Vielsprachig und multikulturell
Damals, im Einflussbereich und entlang der Ränder des Habsburgerreiches, war Europa naheliegenderweise und selbstverständlich vielsprachig und multikulturell. Bevor ab 1914, wie der englische Historiker und lebenslang gläubige Marxist Eric Hobsbawm es etwas pathetisch ausdrückte, das großartige Bauwerk der Zivilisation des 19. Jahrhunderts in den Flammen des Weltkriegs zusammenbrach. Auch und erst recht für Europas Juden.
In der multikulturellen Donaumonarchie gab es jüdische Hausierer und Bankiers, jüdische Mediziner und Künstler, Dichter und Kaufleute, Arbeiter und Politiker, Salonièren und Schmatteshändler, Journalisten - viele Journalisten -, Rabbiner und Eisenbahnpioniere. Alles Europäer avant la lettre, wie der Titel des nun von Felicitas Heimann-Jelinek und Michaela Feurstein-Prasser, bekannt durch ihre langjährige erfolgreiche Tätigkeit am Jüdischen Museum Wien, herausgegebenen, üppig illustrierten und gut gedruckten Bandes kokett behauptet?
Die in Harvard ausgebildete und in Paris lebende Historikerin Diana Pinto macht in ihrem Beitrag, der gleich auf den programmatischen Einleitungsessay folgt, eine feinsinnige Unterscheidung. Denn waren Juden tatsächlich die ersten Europäer? Oder waren sie nicht doch richtiger die Vorboten und Pioniere der Globalisierung?

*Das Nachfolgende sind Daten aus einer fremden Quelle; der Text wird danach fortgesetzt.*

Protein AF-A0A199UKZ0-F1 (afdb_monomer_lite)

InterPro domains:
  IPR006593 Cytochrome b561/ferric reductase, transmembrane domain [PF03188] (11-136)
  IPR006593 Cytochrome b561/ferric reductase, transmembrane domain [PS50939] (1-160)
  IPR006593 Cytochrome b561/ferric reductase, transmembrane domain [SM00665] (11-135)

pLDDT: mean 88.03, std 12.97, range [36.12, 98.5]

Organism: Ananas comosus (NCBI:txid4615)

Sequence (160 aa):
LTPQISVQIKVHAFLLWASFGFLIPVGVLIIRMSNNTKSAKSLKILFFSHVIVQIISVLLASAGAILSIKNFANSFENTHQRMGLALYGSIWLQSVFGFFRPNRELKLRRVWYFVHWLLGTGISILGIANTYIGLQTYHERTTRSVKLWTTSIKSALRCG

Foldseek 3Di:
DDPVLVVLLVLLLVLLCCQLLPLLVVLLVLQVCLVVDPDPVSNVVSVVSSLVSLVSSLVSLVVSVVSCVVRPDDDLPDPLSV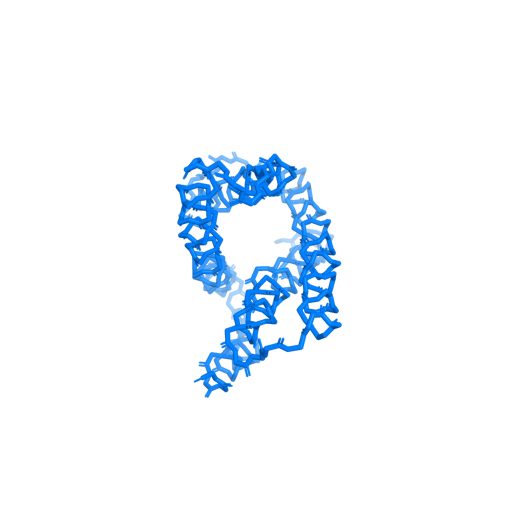LSVVLNVLSVVLNVLVVVQDDPPDPVNVVSCVVSSVSSVVSSVSSLVSSVVSLVVVCVVPVDDCPVVVVVSVVVVVVD

Secondary structure (DSSP, 8-state):
--HHHHHHHHHHHHHHIIIIIIIHHHHHHHHHGGGG---HHHHHHHHHHHHHHHHHHHHHHHHHHHHHHHHT-S---SHHHHHHHHHHHHHHHHHHHHHT---TTSTHHHHHHHHHHHHHHHHHHHHHHHHHHHHHHHHHHH----HHHHHHHHHHHH--

Radius of gyration: 17.36 Å; chains: 1; bounding box: 46×23×50 Å

Structure (mmCIF, N/CA/C/O backbone):
data_AF-A0A199UKZ0-F1
#
_entry.id   AF-A0A199UKZ0-F1
#
loop_
_atom_site.group_PDB
_atom_site.id
_atom_site.type_symbol
_atom_site.label_atom_id
_atom_site.label_alt_id
_atom_site.label_comp_id
_atom_site.label_asym_id
_atom_site.label_entity_id
_atom_site.label_seq_id
_atom_site.pdbx_PDB_ins_code
_atom_site.Cartn_x
_atom_site.Cartn_y
_atom_site.Cartn_z
_atom_site.occupancy
_atom_site.B_iso_or_equiv
_atom_site.auth_seq_id
_atom_site.auth_comp_id
_atom_site.auth_asym_id
_atom_site.auth_atom_id
_atom_site.pdbx_PDB_model_num
ATOM 1 N N . LEU A 1 1 ? 18.337 -0.999 -22.482 1.00 66.81 1 LEU A N 1
ATOM 2 C CA . LEU A 1 1 ? 17.759 0.017 -21.565 1.00 66.81 1 LEU A CA 1
ATOM 3 C C . LEU A 1 1 ? 18.658 1.240 -21.561 1.00 66.81 1 LEU A C 1
ATOM 5 O O . LEU A 1 1 ? 19.860 1.066 -21.396 1.00 66.81 1 LEU A O 1
ATOM 9 N N . THR A 1 2 ? 18.105 2.446 -21.693 1.00 81.44 2 THR A N 1
ATOM 10 C CA . THR A 1 2 ? 18.885 3.675 -21.471 1.00 81.44 2 THR A CA 1
ATOM 11 C C . THR A 1 2 ? 19.229 3.832 -19.977 1.00 81.44 2 THR A C 1
ATOM 13 O O . THR A 1 2 ? 18.515 3.282 -19.125 1.00 81.44 2 THR A O 1
ATOM 16 N N . PRO A 1 3 ? 20.296 4.577 -19.618 1.00 80.69 3 PRO A N 1
ATOM 17 C CA . PRO A 1 3 ? 20.652 4.831 -18.219 1.00 80.69 3 PRO A CA 1
ATOM 18 C C . PRO A 1 3 ? 19.506 5.457 -17.413 1.00 80.69 3 PRO A C 1
ATOM 20 O O . PRO A 1 3 ? 19.244 5.044 -16.285 1.00 80.69 3 PRO A O 1
ATOM 23 N N . GLN A 1 4 ? 18.767 6.386 -18.023 1.00 85.00 4 GLN A N 1
ATOM 24 C CA . GLN A 1 4 ? 17.624 7.061 -17.408 1.00 85.00 4 GLN A CA 1
ATOM 25 C C . GLN A 1 4 ? 16.493 6.084 -17.056 1.00 85.00 4 GLN A C 1
ATOM 27 O O . GLN A 1 4 ? 16.046 6.055 -15.910 1.00 85.00 4 GLN A O 1
ATOM 32 N N . ILE A 1 5 ? 16.084 5.225 -17.997 1.00 83.69 5 ILE A N 1
ATOM 33 C CA . ILE A 1 5 ? 15.036 4.217 -17.764 1.00 83.69 5 ILE A CA 1
ATOM 34 C C . ILE A 1 5 ? 15.471 3.230 -16.669 1.00 83.69 5 ILE A C 1
ATOM 36 O O . ILE A 1 5 ? 14.671 2.844 -15.821 1.00 83.69 5 ILE A O 1
ATOM 40 N N . SER A 1 6 ? 16.756 2.860 -16.628 1.00 85.12 6 SER A N 1
ATOM 41 C CA . SER A 1 6 ? 17.306 1.990 -15.579 1.00 85.12 6 SER A CA 1
ATOM 42 C C . SER A 1 6 ? 17.189 2.607 -14.180 1.00 85.12 6 SER A C 1
ATOM 44 O O . SER A 1 6 ? 16.787 1.927 -13.234 1.00 85.12 6 SER A O 1
ATOM 46 N N . VAL A 1 7 ? 17.487 3.9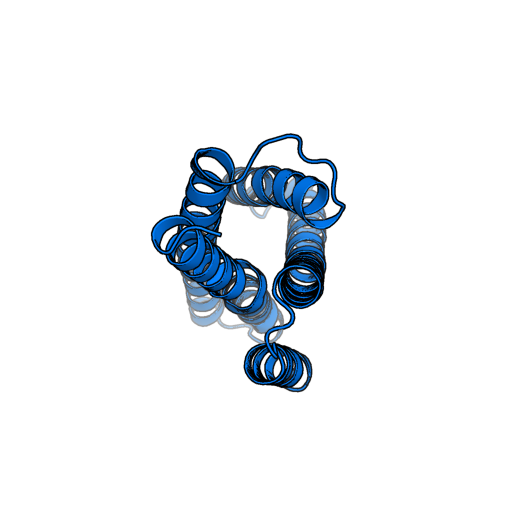04 -14.037 1.00 88.62 7 VAL A N 1
ATOM 47 C CA . VAL A 1 7 ? 17.311 4.631 -12.768 1.00 88.62 7 VAL A CA 1
ATOM 48 C C . VAL A 1 7 ? 15.838 4.693 -12.378 1.00 88.62 7 VAL A C 1
ATOM 50 O O . VAL A 1 7 ? 15.497 4.364 -11.244 1.00 88.62 7 VAL A O 1
ATOM 53 N N . GLN A 1 8 ? 14.953 5.044 -13.312 1.00 91.75 8 GLN A N 1
ATOM 54 C CA . GLN A 1 8 ? 13.519 5.120 -13.039 1.00 91.75 8 GLN A CA 1
ATOM 55 C C . GLN A 1 8 ? 12.956 3.762 -12.586 1.00 91.75 8 GLN A C 1
ATOM 57 O O . GLN A 1 8 ? 12.171 3.717 -11.642 1.00 91.75 8 GLN A O 1
ATOM 62 N N . ILE A 1 9 ? 13.373 2.646 -13.197 1.00 89.94 9 ILE A N 1
ATOM 63 C CA . ILE A 1 9 ? 12.935 1.300 -12.783 1.00 89.94 9 ILE A CA 1
ATOM 64 C C . ILE A 1 9 ? 13.376 0.996 -11.349 1.00 89.94 9 ILE A C 1
ATOM 66 O O . ILE A 1 9 ? 12.587 0.468 -10.567 1.00 89.94 9 ILE A O 1
ATOM 70 N N . LYS A 1 10 ? 14.608 1.360 -10.971 1.00 90.38 10 LYS A N 1
ATOM 71 C CA . LYS A 1 10 ? 15.092 1.186 -9.592 1.00 90.38 10 LYS A CA 1
ATOM 72 C C . LYS A 1 10 ? 14.290 2.019 -8.595 1.00 90.38 10 LYS A C 1
ATOM 74 O O . LYS A 1 10 ? 13.929 1.506 -7.542 1.00 90.38 10 LYS A O 1
ATOM 79 N N . VAL A 1 11 ? 13.994 3.278 -8.929 1.00 94.00 11 VAL A N 1
ATOM 80 C CA . VAL A 1 11 ? 13.177 4.161 -8.080 1.00 94.00 11 VAL A CA 1
ATOM 81 C C . VAL A 1 11 ? 11.765 3.596 -7.931 1.00 94.00 11 VAL A C 1
ATOM 83 O O . VAL A 1 11 ? 11.271 3.484 -6.815 1.00 94.00 11 VAL A O 1
ATOM 86 N N . HIS A 1 12 ? 11.141 3.162 -9.026 1.00 94.19 12 HIS A N 1
ATOM 87 C CA . HIS A 1 12 ? 9.838 2.502 -8.998 1.00 94.19 12 HIS A CA 1
ATOM 88 C C . HIS A 1 12 ? 9.842 1.261 -8.096 1.00 94.19 12 HIS A C 1
ATOM 90 O O . HIS A 1 12 ? 8.997 1.145 -7.208 1.00 94.19 12 HIS A O 1
ATOM 96 N N . ALA A 1 13 ? 10.817 0.368 -8.289 1.00 92.69 13 ALA A N 1
ATOM 97 C CA . ALA A 1 13 ? 10.951 -0.850 -7.499 1.00 92.69 13 ALA A CA 1
ATOM 98 C C . ALA A 1 13 ? 11.122 -0.537 -6.006 1.00 92.69 13 ALA A C 1
ATOM 100 O O . ALA A 1 13 ? 10.460 -1.152 -5.174 1.00 92.69 13 ALA A O 1
ATOM 101 N N . PHE A 1 14 ? 11.954 0.451 -5.667 1.00 93.88 14 PHE A N 1
ATOM 102 C CA . PHE A 1 14 ? 12.161 0.874 -4.285 1.00 93.88 14 PHE A CA 1
ATOM 103 C C . PHE A 1 14 ? 10.890 1.455 -3.654 1.00 93.88 14 PHE A C 1
ATOM 105 O O . PHE A 1 14 ? 10.515 1.040 -2.560 1.00 93.88 14 PHE A O 1
ATOM 112 N N . LEU A 1 15 ? 10.197 2.369 -4.345 1.00 96.50 15 LEU A N 1
ATOM 113 C CA . LEU A 1 15 ? 8.968 2.996 -3.844 1.00 96.50 15 LEU A CA 1
ATOM 114 C C . LEU A 1 15 ? 7.865 1.963 -3.580 1.00 96.50 15 LEU A C 1
ATOM 116 O O . LEU A 1 15 ? 7.220 1.997 -2.530 1.00 96.50 15 LEU A O 1
ATOM 120 N N . LEU A 1 16 ? 7.657 1.025 -4.510 1.00 95.62 16 LEU A N 1
ATOM 121 C CA . LEU A 1 16 ? 6.624 0.002 -4.354 1.00 95.62 16 LEU A CA 1
ATOM 122 C C . LEU A 1 16 ? 7.001 -1.073 -3.340 1.00 95.62 16 LEU A C 1
ATOM 124 O O . LEU A 1 16 ? 6.124 -1.522 -2.606 1.00 95.62 16 LEU A O 1
ATOM 128 N N . TRP A 1 17 ? 8.278 -1.448 -3.246 1.00 94.38 17 TRP A N 1
ATOM 129 C CA . TRP A 1 17 ? 8.747 -2.333 -2.184 1.00 94.38 17 TRP A CA 1
ATOM 130 C C . TRP A 1 17 ? 8.557 -1.692 -0.804 1.00 94.38 17 TRP A C 1
ATOM 132 O O . TRP A 1 17 ? 7.997 -2.328 0.085 1.00 94.38 17 TRP A O 1
ATOM 142 N N . ALA A 1 18 ? 8.946 -0.423 -0.637 1.00 95.62 18 ALA A N 1
ATOM 143 C CA . ALA A 1 18 ? 8.766 0.297 0.620 1.00 95.62 18 ALA A CA 1
ATOM 144 C C . ALA A 1 18 ? 7.280 0.387 1.008 1.00 95.62 18 ALA A C 1
ATOM 146 O O . ALA A 1 18 ? 6.936 0.218 2.174 1.00 95.62 18 ALA A O 1
ATOM 147 N N . SER A 1 19 ? 6.390 0.594 0.035 1.00 97.75 19 SER A N 1
ATOM 148 C CA . SER A 1 19 ? 4.943 0.622 0.261 1.00 97.75 19 SER A CA 1
ATOM 149 C C . SER A 1 19 ? 4.339 -0.777 0.469 1.00 97.75 19 SER A C 1
ATOM 151 O O . SER A 1 19 ? 4.054 -1.172 1.601 1.00 97.75 19 SER A O 1
ATOM 153 N N . PHE A 1 20 ? 4.158 -1.550 -0.606 1.00 96.31 20 PHE A N 1
ATOM 154 C CA . PHE A 1 20 ? 3.449 -2.833 -0.598 1.00 96.31 20 PHE A CA 1
ATOM 155 C C . PHE A 1 20 ? 4.234 -3.956 0.074 1.00 96.31 20 PHE A C 1
ATOM 157 O O . PHE A 1 20 ? 3.637 -4.833 0.692 1.00 96.31 20 PHE A O 1
ATOM 164 N N . GLY A 1 21 ? 5.560 -3.944 -0.052 1.00 92.12 21 GLY A N 1
ATOM 165 C CA . GLY A 1 21 ? 6.424 -4.969 0.527 1.00 92.12 21 GLY A CA 1
ATOM 166 C C . GLY A 1 21 ? 6.692 -4.784 2.020 1.00 92.12 21 GLY A C 1
ATOM 167 O O . GLY A 1 21 ? 7.087 -5.749 2.671 1.00 92.12 21 GLY A O 1
ATOM 168 N N . PHE A 1 22 ? 6.488 -3.578 2.566 1.00 93.62 22 PHE A N 1
ATOM 169 C CA . PHE A 1 22 ? 6.892 -3.262 3.937 1.00 93.62 22 PHE A CA 1
ATOM 170 C C . PHE A 1 22 ? 5.858 -2.452 4.729 1.00 93.62 22 PHE A C 1
ATOM 172 O O . PHE A 1 22 ? 5.273 -2.980 5.676 1.00 93.62 22 PHE A O 1
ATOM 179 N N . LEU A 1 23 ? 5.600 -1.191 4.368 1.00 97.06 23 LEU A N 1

Schließlich waren ihre familiären, beruflichen, wirtschaftlichen, religiösen, ihre erzieherischen und kommunikativen Netzwerke weit- und ausgreifend und, nein: nicht international. Sondern: transnational. Transnationale Verbindungspunkte in einem schier unüberschaubaren europäischen Herrschaftsfleckenteppich. Diese Netzwerke waren geschäftsaufbauend und -stabilisierend, andererseits wirkten sie als Identitätsanker. Kennzeichen dieser mit der umgebenden christlichen Gesellschaft interagierenden Bezugslinien war ihre große und kluge Flexibilität. Ohne etwa die jüdischen Bankiers, anfangs "Hoffaktoren" geheißen, hätte seit dem frühen 18. Jahrhundert kaum eine Dynastie in Europa ihren Bankrott abwenden oder die Akquise von Kronen und Thronen stemmen können.
Klug diskutiert der Basler Historiker und Judaist Erik Petry die europäische Judenheit zwischen Ressentiments ("vaterlandslose Gesellen") und Emanzipationsbestrebungen, zwischen Universalität und Nationalismen. Sein Fazit: Im Bezugsrahmen der "Nation", ohnehin ja eine Erfindung erst des 19. Jh.s, ist der jüdische Bevölkerungsteil Avantgarde gewesen. Denn die Entscheidung, sich einer Nation durch Wohnen und Empathie zugehörig zu fühlen, und zwar häufig tief und von Herzen, ist eine hochmoderne. Was auch heißt: Juden konnten politisch höchst konservativ sein. Und 1914 begeistert in den Krieg ziehen - für ihr jeweiliges Heimatland.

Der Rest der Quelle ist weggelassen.